▶ Work to be completed
Only the lines below from the one containing "ATOM 123 C CA" through the one containing "ATOM 140 N N" belong in the answer, repeated exactly and without pictures.

::::::::

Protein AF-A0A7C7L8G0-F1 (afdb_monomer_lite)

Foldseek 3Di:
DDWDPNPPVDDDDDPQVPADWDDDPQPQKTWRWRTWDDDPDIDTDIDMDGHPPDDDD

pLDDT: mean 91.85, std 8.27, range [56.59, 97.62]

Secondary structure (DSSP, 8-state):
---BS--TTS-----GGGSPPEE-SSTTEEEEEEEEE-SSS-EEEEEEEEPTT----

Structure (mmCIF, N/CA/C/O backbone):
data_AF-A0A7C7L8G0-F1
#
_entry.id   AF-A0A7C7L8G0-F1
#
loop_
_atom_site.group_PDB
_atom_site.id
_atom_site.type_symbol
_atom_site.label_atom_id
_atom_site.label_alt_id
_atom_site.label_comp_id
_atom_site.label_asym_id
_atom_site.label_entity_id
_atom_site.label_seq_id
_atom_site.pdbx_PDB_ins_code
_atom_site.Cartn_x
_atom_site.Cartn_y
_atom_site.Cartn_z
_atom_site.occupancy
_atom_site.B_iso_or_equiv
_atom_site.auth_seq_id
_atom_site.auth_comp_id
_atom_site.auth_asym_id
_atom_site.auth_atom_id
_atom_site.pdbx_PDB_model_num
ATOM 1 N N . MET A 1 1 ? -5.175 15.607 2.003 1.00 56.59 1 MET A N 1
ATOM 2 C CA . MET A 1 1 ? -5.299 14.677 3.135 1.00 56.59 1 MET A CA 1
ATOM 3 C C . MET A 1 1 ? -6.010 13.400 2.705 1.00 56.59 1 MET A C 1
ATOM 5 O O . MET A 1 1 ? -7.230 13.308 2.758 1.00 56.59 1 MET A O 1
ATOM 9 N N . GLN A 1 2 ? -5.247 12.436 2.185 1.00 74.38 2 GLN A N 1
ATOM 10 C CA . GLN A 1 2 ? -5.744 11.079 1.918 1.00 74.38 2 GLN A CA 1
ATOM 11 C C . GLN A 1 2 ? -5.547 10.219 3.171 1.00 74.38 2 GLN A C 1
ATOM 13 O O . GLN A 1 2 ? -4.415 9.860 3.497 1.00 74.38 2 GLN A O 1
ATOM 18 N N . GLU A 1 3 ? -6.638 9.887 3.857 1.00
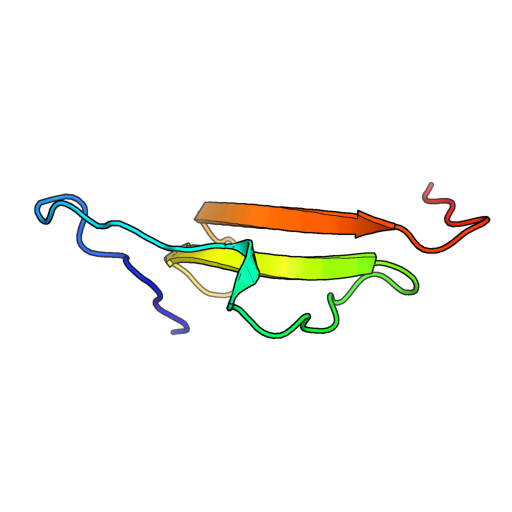 89.56 3 GLU A N 1
ATOM 19 C CA . GLU A 1 3 ? -6.623 9.030 5.045 1.00 89.56 3 GLU A CA 1
ATOM 20 C C . GLU A 1 3 ? -7.324 7.705 4.762 1.00 89.56 3 GLU A C 1
ATOM 22 O O . GLU A 1 3 ? -8.453 7.668 4.273 1.00 89.56 3 GLU A O 1
ATOM 27 N N . LEU A 1 4 ? -6.654 6.602 5.089 1.00 94.38 4 LEU A N 1
ATOM 28 C CA . LEU A 1 4 ? -7.210 5.257 4.999 1.00 94.38 4 LEU A CA 1
ATOM 29 C C . LEU A 1 4 ? -6.844 4.500 6.268 1.00 94.38 4 LEU A C 1
ATOM 31 O O . LEU A 1 4 ? -5.662 4.328 6.546 1.00 94.38 4 LEU A O 1
ATOM 35 N N . ASN A 1 5 ? -7.844 4.028 7.018 1.00 96.06 5 ASN A N 1
ATOM 36 C CA . ASN A 1 5 ? 
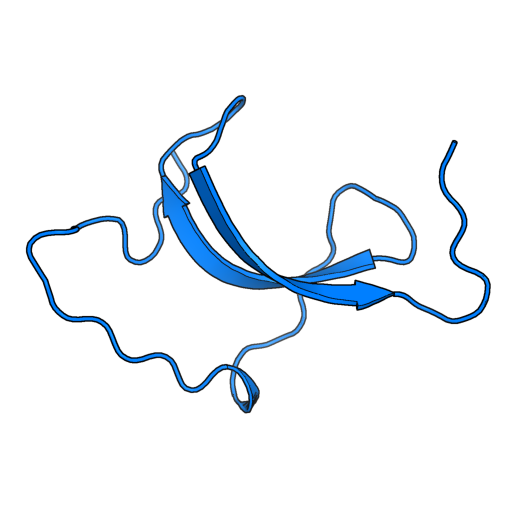-7.636 3.273 8.261 1.00 96.06 5 ASN A CA 1
ATOM 37 C C . ASN A 1 5 ? -6.611 3.944 9.207 1.00 96.06 5 ASN A C 1
ATOM 39 O O . ASN A 1 5 ? -5.768 3.277 9.800 1.00 96.06 5 ASN A O 1
ATOM 43 N N . ALA A 1 6 ? -6.671 5.277 9.306 1.00 94.94 6 ALA A N 1
ATOM 44 C CA . ALA A 1 6 ? -5.677 6.108 9.991 1.00 94.94 6 ALA A CA 1
ATOM 45 C C . ALA A 1 6 ? -5.897 6.237 11.512 1.00 94.94 6 ALA A C 1
ATOM 47 O O . ALA A 1 6 ? -5.057 6.791 12.218 1.00 94.94 6 ALA A O 1
ATOM 48 N N . ASP A 1 7 ? -7.014 5.723 12.034 1.00 94.81 7 ASP A N 1
ATOM 49 C CA . ASP A 1 7 ? -7.300 5.698 13.469 1.00 94.81 7 ASP A CA 1
ATOM 50 C C . ASP A 1 7 ? -6.647 4.471 14.125 1.00 94.81 7 ASP A C 1
ATOM 52 O O . ASP A 1 7 ? -7.197 3.367 14.114 1.00 94.81 7 ASP A O 1
ATOM 56 N N . PHE A 1 8 ? -5.468 4.669 14.718 1.00 92.56 8 PHE A N 1
ATOM 57 C CA . PHE A 1 8 ? -4.701 3.605 15.377 1.00 92.56 8 PHE A CA 1
ATOM 58 C C . PHE A 1 8 ? -5.316 3.114 16.698 1.00 92.56 8 PHE A C 1
ATOM 60 O O . PHE A 1 8 ? -4.877 2.091 17.221 1.00 92.56 8 PHE A O 1
ATOM 67 N N . GLY A 1 9 ? -6.334 3.801 17.229 1.00 96.81 9 GLY A N 1
ATOM 68 C CA . GLY A 1 9 ? -7.120 3.324 18.368 1.00 96.81 9 GLY A CA 1
ATOM 69 C C . GLY A 1 9 ? -8.170 2.280 17.975 1.00 96.81 9 GLY A C 1
ATOM 70 O O . GLY A 1 9 ? -8.723 1.605 18.844 1.00 96.81 9 GLY A O 1
ATOM 71 N N . LYS A 1 10 ? -8.446 2.116 16.672 1.00 96.31 10 LYS A N 1
ATOM 72 C CA . LYS A 1 10 ? -9.447 1.181 16.152 1.00 96.31 10 LYS A CA 1
ATOM 73 C C . LYS A 1 10 ? -8.800 -0.037 15.505 1.00 96.31 10 LYS A C 1
ATOM 75 O O . LYS A 1 10 ? -7.969 0.058 14.604 1.00 96.31 10 LYS A O 1
ATOM 80 N N . ARG A 1 11 ? -9.265 -1.226 15.900 1.00 96.88 11 ARG A N 1
ATOM 81 C CA . ARG A 1 11 ? -8.915 -2.467 15.202 1.00 96.88 11 ARG A CA 1
ATOM 82 C C . ARG A 1 11 ? -9.497 -2.442 13.789 1.00 96.88 11 ARG A C 1
ATOM 84 O O . ARG A 1 11 ? -10.711 -2.364 13.624 1.00 96.88 11 ARG A O 1
ATOM 91 N N . THR A 1 12 ? -8.637 -2.620 12.792 1.00 96.44 12 THR A N 1
ATOM 92 C CA . THR A 1 12 ? -9.024 -2.711 11.380 1.00 96.44 12 THR A CA 1
ATOM 93 C C . THR A 1 12 ? -8.690 -4.099 10.836 1.00 96.44 12 THR A C 1
ATOM 95 O O . THR A 1 12 ? -7.620 -4.639 11.108 1.00 96.44 12 THR A O 1
ATOM 98 N N . VAL A 1 13 ? -9.602 -4.686 10.056 1.00 96.88 13 VAL A N 1
ATOM 99 C CA . VAL A 1 13 ? -9.371 -5.933 9.312 1.00 96.88 13 VAL A CA 1
ATOM 100 C C . VAL A 1 13 ? -9.693 -5.684 7.846 1.00 96.88 13 VAL A C 1
ATOM 102 O O . VAL A 1 13 ? -10.803 -5.279 7.516 1.00 96.88 13 VAL A O 1
ATOM 105 N N . VAL A 1 14 ? -8.729 -5.944 6.963 1.00 96.44 14 VAL A N 1
ATOM 106 C CA . VAL A 1 14 ? -8.871 -5.716 5.521 1.00 96.44 14 VAL A CA 1
ATOM 107 C C . VAL A 1 14 ? -8.666 -7.024 4.774 1.00 96.44 14 VAL A C 1
ATOM 109 O O . VAL A 1 14 ? -7.616 -7.657 4.872 1.00 96.44 14 VAL A O 1
ATOM 112 N N . HIS A 1 15 ? -9.650 -7.418 3.968 1.00 96.88 15 HIS A N 1
ATOM 113 C CA . HIS A 1 15 ? -9.496 -8.548 3.060 1.00 96.88 15 HIS A CA 1
ATOM 114 C C . HIS A 1 15 ? -8.760 -8.094 1.793 1.00 96.88 15 HIS A C 1
ATOM 116 O O . HIS A 1 15 ? -9.381 -7.837 0.764 1.00 96.88 15 HIS A O 1
ATOM 122 N N . GLY A 1 16 ? -7.426 -8.031 1.846 1.00 95.19 16 GLY A N 1
ATOM 123 C CA . GLY A 1 16 ? -6.596 -7.451 0.778 1.00 95.19 16 GLY A CA 1
ATOM 124 C C . GLY A 1 16 ? -6.872 -7.998 -0.629 1.00 95.19 16 GLY A C 1
ATOM 125 O O . GLY A 1 16 ? -6.830 -7.247 -1.598 1.00 95.19 16 GLY A O 1
ATOM 126 N N . ALA A 1 17 ? -7.238 -9.279 -0.761 1.00 95.44 17 ALA 
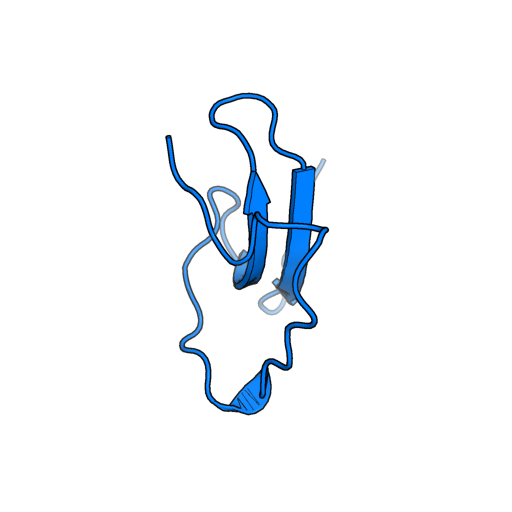A N 1
ATOM 127 C CA . ALA A 1 17 ? -7.573 -9.871 -2.060 1.00 95.44 17 ALA A CA 1
ATOM 128 C C . ALA A 1 17 ? -8.801 -9.250 -2.761 1.00 95.44 17 ALA A C 1
ATOM 130 O O . ALA A 1 17 ? -8.868 -9.315 -3.988 1.00 95.44 17 ALA A O 1
ATOM 131 N N . LYS A 1 18 ? -9.733 -8.649 -2.004 1.00 97.25 18 LYS A N 1
ATOM 132 C CA . LYS A 1 18 ? -10.962 -8.011 -2.513 1.00 97.25 18 LYS A CA 1
ATOM 133 C C . LYS A 1 18 ? -10.776 -6.542 -2.899 1.00 97.25 18 LYS A C 1
ATOM 135 O O . LYS A 1 18 ? -11.708 -5.935 -3.406 1.00 97.25 18 LYS A O 1
ATOM 140 N N . LEU A 1 19 ? -9.615 -5.955 -2.613 1.00 96.69 19 LEU A N 1
ATOM 141 C CA . LEU A 1 19 ? -9.335 -4.579 -3.004 1.00 96.69 19 LEU A CA 1
ATOM 142 C C . LEU A 1 19 ? -8.983 -4.512 -4.489 1.00 96.69 19 LEU A C 1
ATOM 144 O O . LEU A 1 19 ? -8.289 -5.384 -5.010 1.00 96.69 19 LEU A O 1
ATOM 148 N N . GLU A 1 20 ? -9.382 -3.445 -5.163 1.00 96.25 20 GLU A N 1
ATOM 149 C CA . GLU A 1 20 ? -8.915 -3.190 -6.522 1.00 96.25 20 GLU A CA 1
ATOM 150 C C . GLU A 1 20 ? -7.434 -2.801 -6.529 1.00 96.25 20 GLU A C 1
ATOM 152 O O . GLU A 1 20 ? -6.922 -2.159 -5.605 1.00 96.25 20 GLU A O 1
ATOM 157 N N . TRP A 1 21 ? -6.724 -3.218 -7.577 1.00 96.62 21 TRP A N 1
ATOM 158 C CA . TRP A 1 21 ? -5.360 -2.755 -7.809 1.00 96.62 21 TRP A CA 1
ATOM 159 C C . TRP A 1 21 ? -5.393 -1.308 -8.293 1.00 96.62 21 TRP A C 1
ATOM 161 O O . TRP A 1 21 ? -6.039 -0.996 -9.287 1.00 96.62 21 TRP A O 1
ATOM 171 N N . GLN A 1 22 ? -4.650 -0.436 -7.621 1.00 95.62 22 GLN A N 1
ATOM 172 C CA . GLN A 1 22 ? -4.505 0.966 -7.996 1.00 95.62 22 GLN A CA 1
ATOM 173 C C . GLN A 1 22 ? -3.110 1.215 -8.557 1.00 95.62 22 GLN A C 1
ATOM 175 O O . GLN A 1 22 ? -2.132 0.628 -8.088 1.00 95.62 22 GLN A O 1
ATOM 180 N N . ASN A 1 23 ? -2.998 2.114 -9.531 1.00 94.44 23 ASN A N 1
ATOM 181 C CA . ASN A 1 23 ? -1.694 2.530 -10.036 1.00 94.44 23 ASN A CA 1
ATOM 182 C C . ASN A 1 23 ? -0.909 3.254 -8.934 1.00 94.44 23 ASN A C 1
ATOM 184 O O . ASN A 1 23 ? -1.461 4.026 -8.141 1.00 94.44 23 ASN A O 1
ATOM 188 N N . SER A 1 24 ? 0.389 2.978 -8.864 1.00 91.50 24 SER A N 1
ATOM 189 C CA . SER A 1 24 ? 1.316 3.787 -8.081 1.00 91.50 24 SER A CA 1
ATOM 190 C C . SER A 1 24 ? 1.940 4.879 -8.967 1.00 91.50 24 SER A C 1
ATOM 192 O O . SER A 1 24 ? 1.867 4.773 -10.191 1.00 91.50 24 SER A O 1
ATOM 194 N N . PRO A 1 25 ? 2.578 5.909 -8.383 1.00 90.12 25 PRO A N 1
ATOM 195 C CA . PRO A 1 25 ? 3.372 6.870 -9.150 1.00 90.12 25 PRO A CA 1
ATOM 196 C C . PRO A 1 25 ? 4.544 6.229 -9.915 1.00 90.12 25 PRO A C 1
ATOM 198 O O . PRO A 1 25 ? 5.007 6.790 -10.902 1.00 90.12 25 PRO A O 1
ATOM 201 N N . MET A 1 26 ? 5.024 5.060 -9.475 1.00 91.69 26 MET A N 1
ATOM 202 C CA . MET A 1 26 ? 6.066 4.298 -10.164 1.00 91.69 26 MET A CA 1
ATOM 203 C C . MET A 1 26 ? 5.437 3.439 -11.265 1.00 91.69 26 MET A C 1
ATOM 205 O O . MET A 1 26 ? 4.569 2.599 -10.999 1.00 91.69 26 MET A O 1
ATOM 209 N N . ALA A 1 27 ? 5.894 3.636 -12.503 1.00 92.38 27 ALA A N 1
ATOM 210 C CA . ALA A 1 27 ? 5.447 2.859 -13.653 1.00 92.38 27 ALA A CA 1
ATOM 211 C C . ALA A 1 27 ? 5.708 1.355 -13.445 1.00 92.38 27 ALA A C 1
ATOM 213 O O . ALA A 1 27 ? 6.7
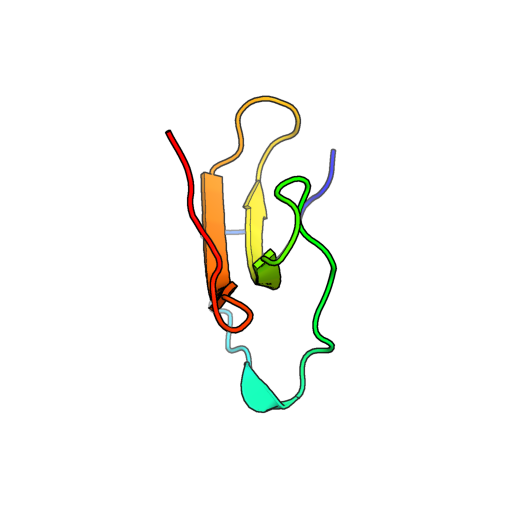39 0.963 -12.903 1.00 92.38 27 ALA A O 1
ATOM 214 N N . GLY A 1 28 ? 4.753 0.512 -13.849 1.00 94.00 28 GLY A N 1
ATOM 215 C CA . GLY A 1 28 ? 4.830 -0.946 -13.669 1.00 94.00 28 GLY A CA 1
ATOM 216 C C . GLY A 1 28 ? 4.566 -1.435 -12.240 1.00 94.00 28 GLY A C 1
ATOM 217 O O . GLY A 1 28 ? 4.608 -2.639 -11.989 1.00 94.00 28 GLY A O 1
ATOM 218 N N . VAL A 1 29 ? 4.260 -0.537 -11.295 1.00 96.06 29 VAL A N 1
ATOM 219 C CA . VAL A 1 29 ? 3.924 -0.900 -9.913 1.00 96.06 29 VAL A CA 1
ATOM 220 C C . VAL A 1 29 ? 2.469 -0.569 -9.612 1.00 96.06 29 VAL A C 1
ATOM 222 O O . VAL A 1 29 ? 2.015 0.573 -9.734 1.00 96.06 29 VAL A O 1
ATOM 225 N N . ARG A 1 30 ? 1.737 -1.584 -9.152 1.00 96.94 30 ARG A N 1
ATOM 226 C CA . ARG A 1 30 ? 0.356 -1.473 -8.674 1.00 96.94 30 ARG A CA 1
ATOM 227 C C . ARG A 1 30 ? 0.290 -1.753 -7.181 1.00 96.94 30 ARG A C 1
ATOM 229 O O . ARG A 1 30 ? 1.087 -2.522 -6.647 1.00 96.94 30 ARG A O 1
ATOM 236 N N . ARG A 1 31 ? -0.677 -1.147 -6.497 1.00 96.88 31 ARG A N 1
ATOM 237 C CA . ARG A 1 31 ? -0.824 -1.226 -5.041 1.00 96.88 31 ARG A CA 1
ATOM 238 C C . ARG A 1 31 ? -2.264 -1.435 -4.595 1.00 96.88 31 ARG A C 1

::::::::

▶ Solved problem
ATOM 123 C CA . GLY A 1 16 ? -6.596 -7.451 0.778 1.00 95.19 16 GLY A CA 1
ATOM 124 C C . GLY A 1 16 ? -6.872 -7.998 -0.629 1.00 95.19 16 GLY A C 1
ATOM 125 O O . GLY A 1 16 ? -6.830 -7.247 -1.598 1.00 95.19 16 GLY A O 1
ATOM 126 N N . ALA A 1 17 ? -7.238 -9.279 -0.761 1.00 95.44 17 ALA 
A N 1
ATOM 127 C CA . ALA A 1 17 ? -7.573 -9.871 -2.060 1.00 95.44 17 ALA A CA 1
ATOM 128 C C . ALA A 1 17 ? -8.801 -9.250 -2.761 1.00 95.44 17 ALA A C 1
ATOM 130 O O . ALA A 1 17 ? -8.868 -9.315 -3.988 1.00 95.44 17 ALA A O 1
ATOM 131 N N . LYS A 1 18 ? -9.733 -8.649 -2.004 1.00 97.25 18 LYS A N 1
ATOM 132 C CA . LYS A 1 18 ? -10.962 -8.011 -2.513 1.00 97.25 18 LYS A CA 1
ATOM 133 C C . LYS A 1 18 ? -10.776 -6.542 -2.899 1.00 97.25 18 LYS A C 1
ATOM 135 O O . LYS A 1 18 ? -11.708 -5.935 -3.406 1.00 97.25 18 LYS A O 1
ATOM 140 N N . LEU A 1 19 ? -9.615 -5.955 -2.613 1.00 96.69 19 LEU A N 1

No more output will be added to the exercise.